Reasoning trace manipulation (Failure-First dataset, AgentLAB): Exploiting extended reasoning to lead models toward harmful conclusions through their own logic chain. Empirically validated in-repo (format-lock series); conceptually grounded in AgentLAB’s objective drifting work.

Silent egress (arXiv:2602.22450): Data exfiltration via network calls without visible modification of the final response. This is a single-paper finding that requires independent replication.
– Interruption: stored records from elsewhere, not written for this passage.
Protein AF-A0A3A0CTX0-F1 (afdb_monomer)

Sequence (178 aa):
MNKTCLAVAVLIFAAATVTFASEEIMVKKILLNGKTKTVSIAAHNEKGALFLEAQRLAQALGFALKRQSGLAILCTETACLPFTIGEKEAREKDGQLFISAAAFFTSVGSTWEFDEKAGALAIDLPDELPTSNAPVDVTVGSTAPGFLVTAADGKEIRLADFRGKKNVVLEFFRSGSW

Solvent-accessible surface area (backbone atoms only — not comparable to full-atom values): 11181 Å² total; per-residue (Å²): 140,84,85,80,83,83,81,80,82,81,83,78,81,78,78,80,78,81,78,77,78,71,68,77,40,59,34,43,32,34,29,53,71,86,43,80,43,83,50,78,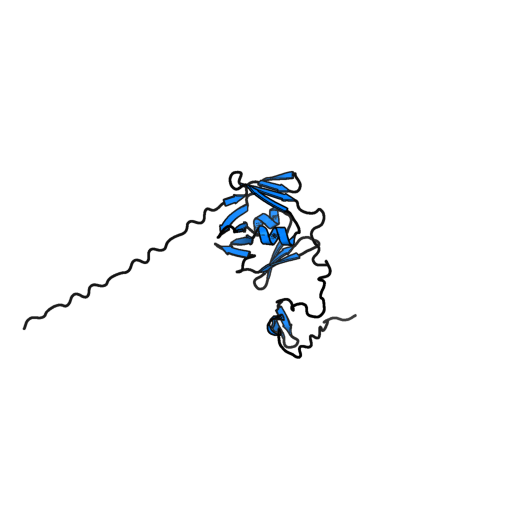28,55,26,37,70,58,97,88,42,51,29,36,29,42,68,48,49,24,58,74,75,65,33,48,78,45,75,58,97,65,28,40,31,45,23,52,100,77,31,62,47,80,34,51,54,75,60,87,37,16,39,78,55,96,91,41,51,28,31,20,48,68,53,53,32,57,71,45,71,27,57,74,48,74,42,75,90,76,18,32,36,39,34,44,65,52,98,66,63,67,42,70,76,58,76,76,85,78,52,94,87,59,80,68,62,72,54,75,43,72,43,97,87,69,47,80,42,49,52,45,78,55,63,90,54,93,84,78,86,87,82,86,82,80,92,78,87,134

Radius of gyration: 24.45 Å; Cα contacts (8 Å, |Δi|>4): 247; chains: 1; bounding box: 50×99×46 Å

Nearest PDB structures (foldseek):
  3rfz-assembly3_E-2  TM=4.149E-01  e=2.356E-01  Escherichia coli
  4v4w-assembly1_BE  TM=4.770E-01  e=1.431E+00  Escherichia coli
  8fn2-assembly1_H  TM=2.958E-01  e=5.489E-01  Borreliella burgdorferi B31
  6o90-assembly1_G  TM=5.131E-01  e=4.676E+00  Enterococcus faecalis
  2dkp-assembly1_A  TM=2.486E-01  e=7.342E+00  Homo sapiens

Structure (mmCIF, N/CA/C/O backbone):
data_AF-A0A3A0CTX0-F1
#
_entry.id   AF-A0A3A0CTX0-F1
#
loop_
_atom_site.group_PDB
_atom_site.id
_atom_site.type_symbol
_atom_site.label_atom_id
_atom_site.label_alt_id
_atom_site.label_comp_id
_atom_site.label_asym_id
_atom_site.label_entity_id
_atom_site.label_seq_id
_atom_site.pdbx_PDB_ins_code
_atom_site.Cartn_x
_atom_site.Cartn_y
_atom_site.Cartn_z
_atom_site.occupancy
_atom_site.B_iso_or_equiv
_atom_site.auth_seq_id
_atom_site.auth_comp_id
_atom_site.auth_asym_id
_atom_site.auth_atom_id
_atom_site.pdbx_PDB_model_num
ATOM 1 N N . MET A 1 1 ? -0.889 -75.261 25.010 1.00 39.34 1 MET A N 1
ATOM 2 C CA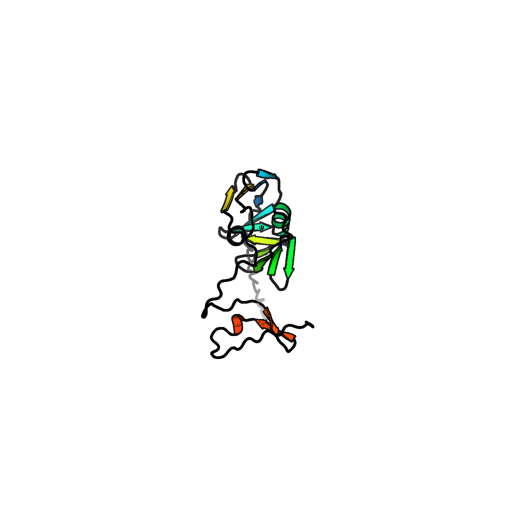 . MET A 1 1 ? -0.797 -73.833 25.389 1.00 39.34 1 MET A CA 1
ATOM 3 C C . MET A 1 1 ? 0.039 -73.115 24.335 1.00 39.34 1 MET A C 1
ATOM 5 O O . MET A 1 1 ? 1.247 -73.039 24.492 1.00 39.34 1 MET A O 1
ATOM 9 N N . ASN A 1 2 ? -0.576 -72.646 23.243 1.00 36.47 2 ASN A N 1
ATOM 10 C CA . ASN A 1 2 ? 0.122 -71.891 22.195 1.00 36.47 2 ASN A CA 1
ATOM 11 C C . ASN A 1 2 ? -0.272 -70.419 22.303 1.00 36.47 2 ASN A C 1
ATOM 13 O O . ASN A 1 2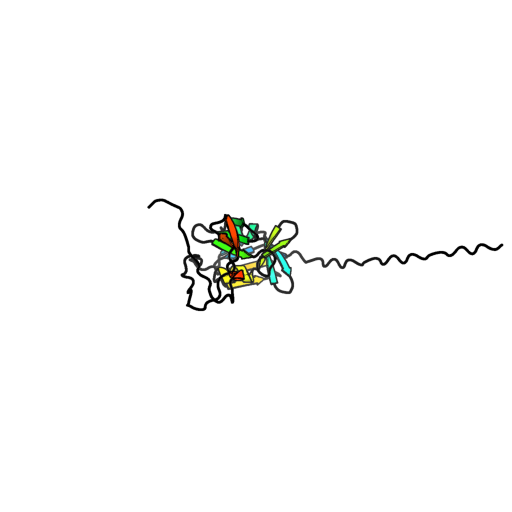 ? -1.434 -70.072 22.114 1.00 36.47 2 ASN A O 1
ATOM 17 N N . LYS A 1 3 ? 0.698 -69.576 22.664 1.00 46.75 3 LYS A N 1
ATOM 18 C CA . LYS A 1 3 ? 0.559 -68.120 22.694 1.00 46.75 3 LYS A CA 1
ATOM 19 C C . LYS A 1 3 ? 0.798 -67.588 21.283 1.00 46.75 3 LYS A C 1
ATOM 21 O O . LYS A 1 3 ? 1.931 -67.575 20.813 1.00 46.75 3 LYS A O 1
ATOM 26 N N . THR A 1 4 ? -0.263 -67.167 20.612 1.00 50.88 4 THR A N 1
ATOM 27 C CA . THR A 1 4 ? -0.192 -66.427 19.351 1.00 50.88 4 THR A CA 1
ATOM 28 C C . THR A 1 4 ? 0.115 -64.965 19.678 1.00 50.88 4 THR A C 1
ATOM 30 O O . THR A 1 4 ? -0.722 -64.262 20.240 1.00 50.88 4 THR A O 1
ATOM 33 N N . CYS A 1 5 ? 1.334 -64.514 19.376 1.00 52.56 5 CYS A N 1
ATOM 34 C CA . CYS A 1 5 ? 1.692 -63.098 19.417 1.00 52.56 5 CYS A CA 1
ATOM 35 C C . CYS A 1 5 ? 1.027 -62.379 18.239 1.00 52.56 5 CYS A C 1
ATOM 37 O O . CYS A 1 5 ? 1.356 -62.633 17.082 1.00 52.56 5 CYS A O 1
ATOM 39 N N . LEU A 1 6 ? 0.089 -61.484 18.544 1.00 53.84 6 LEU A N 1
ATOM 40 C CA . LEU A 1 6 ? -0.538 -60.582 17.586 1.00 53.84 6 LEU A CA 1
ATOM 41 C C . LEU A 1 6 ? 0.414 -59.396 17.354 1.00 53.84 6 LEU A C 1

What All Public Static Benchmarks Are Missing

The coverage map reveals a structural gap. All four major public static benchmarks — AdvBench, HarmBench, JailbreakBench, StrongREJECT — are designed for single-turn dialogue safety evaluation. None contain scenarios testing:

Tool-integrated agent attacks
Multi-session or persistent memory attacks
Cross-application lateral movement
Silent exfiltration
Any embodied AI or physical-consequence scenarios

These benchmarks collectively evaluate what was the primary attack surface in 2022. The attack landscape has moved substantially since then. Evaluation infrastructure has not kept pace.

Schema Gaps in the Failure-First Dataset

The Failure-First labels.intent.* schema captures seven attack classes, primarily oriented toward single-turn dialogue manipulation: refusal_suppression, persona_hijack, format_lock, future_year_laundering, research_only_pressure, dataset_poisoning_intent, and constraint_erosion.
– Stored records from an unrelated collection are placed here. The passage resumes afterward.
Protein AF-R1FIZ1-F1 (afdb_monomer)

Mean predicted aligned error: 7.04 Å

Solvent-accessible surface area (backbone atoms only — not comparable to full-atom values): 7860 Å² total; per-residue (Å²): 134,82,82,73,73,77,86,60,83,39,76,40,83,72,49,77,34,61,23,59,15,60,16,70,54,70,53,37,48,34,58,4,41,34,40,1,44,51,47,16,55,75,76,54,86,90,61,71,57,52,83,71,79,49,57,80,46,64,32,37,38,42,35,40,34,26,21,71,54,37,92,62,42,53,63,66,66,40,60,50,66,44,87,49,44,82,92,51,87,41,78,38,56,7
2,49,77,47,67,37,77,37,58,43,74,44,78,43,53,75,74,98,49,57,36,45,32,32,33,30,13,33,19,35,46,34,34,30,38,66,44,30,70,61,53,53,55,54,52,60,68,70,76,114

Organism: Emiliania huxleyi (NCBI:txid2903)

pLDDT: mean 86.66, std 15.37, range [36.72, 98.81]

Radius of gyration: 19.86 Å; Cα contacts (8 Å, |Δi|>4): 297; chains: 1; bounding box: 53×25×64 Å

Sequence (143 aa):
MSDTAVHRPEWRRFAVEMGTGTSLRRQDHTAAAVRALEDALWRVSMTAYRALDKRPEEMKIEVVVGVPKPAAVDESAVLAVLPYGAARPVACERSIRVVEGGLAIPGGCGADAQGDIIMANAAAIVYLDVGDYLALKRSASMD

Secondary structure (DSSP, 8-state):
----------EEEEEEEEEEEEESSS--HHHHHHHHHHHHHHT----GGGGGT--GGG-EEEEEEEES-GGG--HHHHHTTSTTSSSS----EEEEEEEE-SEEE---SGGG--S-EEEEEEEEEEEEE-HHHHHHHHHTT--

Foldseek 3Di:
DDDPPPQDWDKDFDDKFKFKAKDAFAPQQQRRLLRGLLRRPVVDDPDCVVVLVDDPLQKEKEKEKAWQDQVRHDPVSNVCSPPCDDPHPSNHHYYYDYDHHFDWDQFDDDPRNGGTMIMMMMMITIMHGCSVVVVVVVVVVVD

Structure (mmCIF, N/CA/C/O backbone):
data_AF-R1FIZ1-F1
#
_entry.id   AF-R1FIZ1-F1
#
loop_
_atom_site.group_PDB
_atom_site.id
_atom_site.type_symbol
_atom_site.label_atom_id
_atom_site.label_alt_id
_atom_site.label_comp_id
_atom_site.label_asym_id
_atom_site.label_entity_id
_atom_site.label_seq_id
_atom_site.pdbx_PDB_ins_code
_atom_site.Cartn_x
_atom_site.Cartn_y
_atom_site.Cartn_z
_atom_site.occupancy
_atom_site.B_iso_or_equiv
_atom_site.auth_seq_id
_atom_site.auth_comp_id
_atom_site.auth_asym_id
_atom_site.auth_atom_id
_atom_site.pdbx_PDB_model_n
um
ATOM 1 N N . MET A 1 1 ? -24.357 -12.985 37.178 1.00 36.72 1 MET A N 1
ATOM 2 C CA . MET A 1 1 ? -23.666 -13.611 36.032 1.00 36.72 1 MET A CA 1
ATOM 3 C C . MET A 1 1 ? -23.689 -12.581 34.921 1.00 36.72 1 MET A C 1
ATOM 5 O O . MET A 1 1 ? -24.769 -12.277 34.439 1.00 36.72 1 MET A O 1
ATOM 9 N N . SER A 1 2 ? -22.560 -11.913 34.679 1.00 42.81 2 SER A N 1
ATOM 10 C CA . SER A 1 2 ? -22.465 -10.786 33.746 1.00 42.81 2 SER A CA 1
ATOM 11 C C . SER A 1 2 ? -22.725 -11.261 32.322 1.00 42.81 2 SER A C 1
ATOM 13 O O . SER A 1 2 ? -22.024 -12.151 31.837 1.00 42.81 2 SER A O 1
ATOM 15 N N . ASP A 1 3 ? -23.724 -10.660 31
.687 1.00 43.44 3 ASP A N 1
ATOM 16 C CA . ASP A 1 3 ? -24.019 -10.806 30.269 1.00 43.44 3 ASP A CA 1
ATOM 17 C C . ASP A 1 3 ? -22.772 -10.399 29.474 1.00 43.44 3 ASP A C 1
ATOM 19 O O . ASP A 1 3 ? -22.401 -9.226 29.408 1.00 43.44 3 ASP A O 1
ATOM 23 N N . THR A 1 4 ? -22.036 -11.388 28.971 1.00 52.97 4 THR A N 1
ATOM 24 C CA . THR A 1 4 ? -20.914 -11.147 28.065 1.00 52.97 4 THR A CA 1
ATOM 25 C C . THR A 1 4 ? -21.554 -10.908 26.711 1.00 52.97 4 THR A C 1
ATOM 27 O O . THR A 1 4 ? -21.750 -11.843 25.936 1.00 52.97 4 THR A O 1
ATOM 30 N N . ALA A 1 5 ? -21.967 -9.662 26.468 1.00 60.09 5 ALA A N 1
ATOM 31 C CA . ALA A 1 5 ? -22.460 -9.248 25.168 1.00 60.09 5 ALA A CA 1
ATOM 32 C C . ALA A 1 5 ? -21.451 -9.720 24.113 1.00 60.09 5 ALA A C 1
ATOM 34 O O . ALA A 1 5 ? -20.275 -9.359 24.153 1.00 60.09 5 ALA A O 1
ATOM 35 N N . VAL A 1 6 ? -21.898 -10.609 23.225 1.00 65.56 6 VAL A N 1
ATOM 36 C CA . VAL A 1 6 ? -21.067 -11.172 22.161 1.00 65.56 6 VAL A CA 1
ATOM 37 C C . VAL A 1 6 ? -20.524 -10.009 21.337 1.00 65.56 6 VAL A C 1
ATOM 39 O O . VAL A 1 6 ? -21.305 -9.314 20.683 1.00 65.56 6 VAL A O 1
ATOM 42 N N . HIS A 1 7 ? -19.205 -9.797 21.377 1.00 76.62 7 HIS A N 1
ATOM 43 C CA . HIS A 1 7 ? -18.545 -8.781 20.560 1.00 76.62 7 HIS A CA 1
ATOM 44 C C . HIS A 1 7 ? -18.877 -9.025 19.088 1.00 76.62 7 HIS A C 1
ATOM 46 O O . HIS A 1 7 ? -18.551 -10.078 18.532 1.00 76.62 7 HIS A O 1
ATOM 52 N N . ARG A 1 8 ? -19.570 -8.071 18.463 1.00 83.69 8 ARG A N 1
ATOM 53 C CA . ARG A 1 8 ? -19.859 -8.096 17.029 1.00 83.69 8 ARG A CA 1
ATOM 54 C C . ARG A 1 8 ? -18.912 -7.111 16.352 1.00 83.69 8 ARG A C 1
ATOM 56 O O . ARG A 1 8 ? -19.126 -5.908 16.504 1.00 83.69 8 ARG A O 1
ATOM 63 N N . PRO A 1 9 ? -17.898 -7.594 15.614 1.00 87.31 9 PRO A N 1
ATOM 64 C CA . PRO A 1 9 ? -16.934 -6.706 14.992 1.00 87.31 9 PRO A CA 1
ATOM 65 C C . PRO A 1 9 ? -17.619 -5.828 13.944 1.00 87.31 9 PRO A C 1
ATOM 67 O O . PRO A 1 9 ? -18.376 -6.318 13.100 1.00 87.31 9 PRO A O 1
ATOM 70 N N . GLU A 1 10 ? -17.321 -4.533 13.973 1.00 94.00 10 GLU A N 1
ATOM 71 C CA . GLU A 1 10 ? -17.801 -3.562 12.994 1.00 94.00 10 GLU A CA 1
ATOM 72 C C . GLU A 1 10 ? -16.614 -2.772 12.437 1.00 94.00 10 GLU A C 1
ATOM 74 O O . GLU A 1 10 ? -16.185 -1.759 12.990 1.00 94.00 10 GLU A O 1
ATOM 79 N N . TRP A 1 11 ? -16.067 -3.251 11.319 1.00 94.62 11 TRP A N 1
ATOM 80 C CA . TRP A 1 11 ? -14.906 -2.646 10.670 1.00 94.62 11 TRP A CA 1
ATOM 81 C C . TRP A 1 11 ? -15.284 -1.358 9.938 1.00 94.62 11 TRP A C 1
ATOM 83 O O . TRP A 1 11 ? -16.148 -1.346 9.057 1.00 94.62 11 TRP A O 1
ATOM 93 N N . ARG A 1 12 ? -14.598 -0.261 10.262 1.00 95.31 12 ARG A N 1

The convergence analysis identifies five attack classes with sufficient independent evidence to warrant schema additions: tool_chain_hijacking, memory_persistence_attack, objective_drift_induction, cross_system_lateral_movement, and silent_exfiltration. Schema v0.3 additions are tracked in Issue #165.

Four new scenario_class values are indicated: long_horizon_objective_drift, tool_chain_decomposition, memory_persistence, and supply_chain_injection.

Embodied-Specific Classes No Framework Covers

Digital-only taxonomies do not address attack classes specific to physically-embodied agents: sensor-layer manipulation (adversarial patches, LiDAR spoofing, GPS manipulation), physical safety boundary violation, VLA world model desynchronisation, kinetic consequence chain exploitation, and cross-modal backdoor attacks.

All public static benchmarks have zero embodied or tool-integrated agent scenarios. This represents a structural absence, not a gap that the Failure-First dataset alone can fill — it requires coordinated benchmark development across the field.

Brief R36, 2026-03-01. Schema v0.3 additions tracking in Issue #165.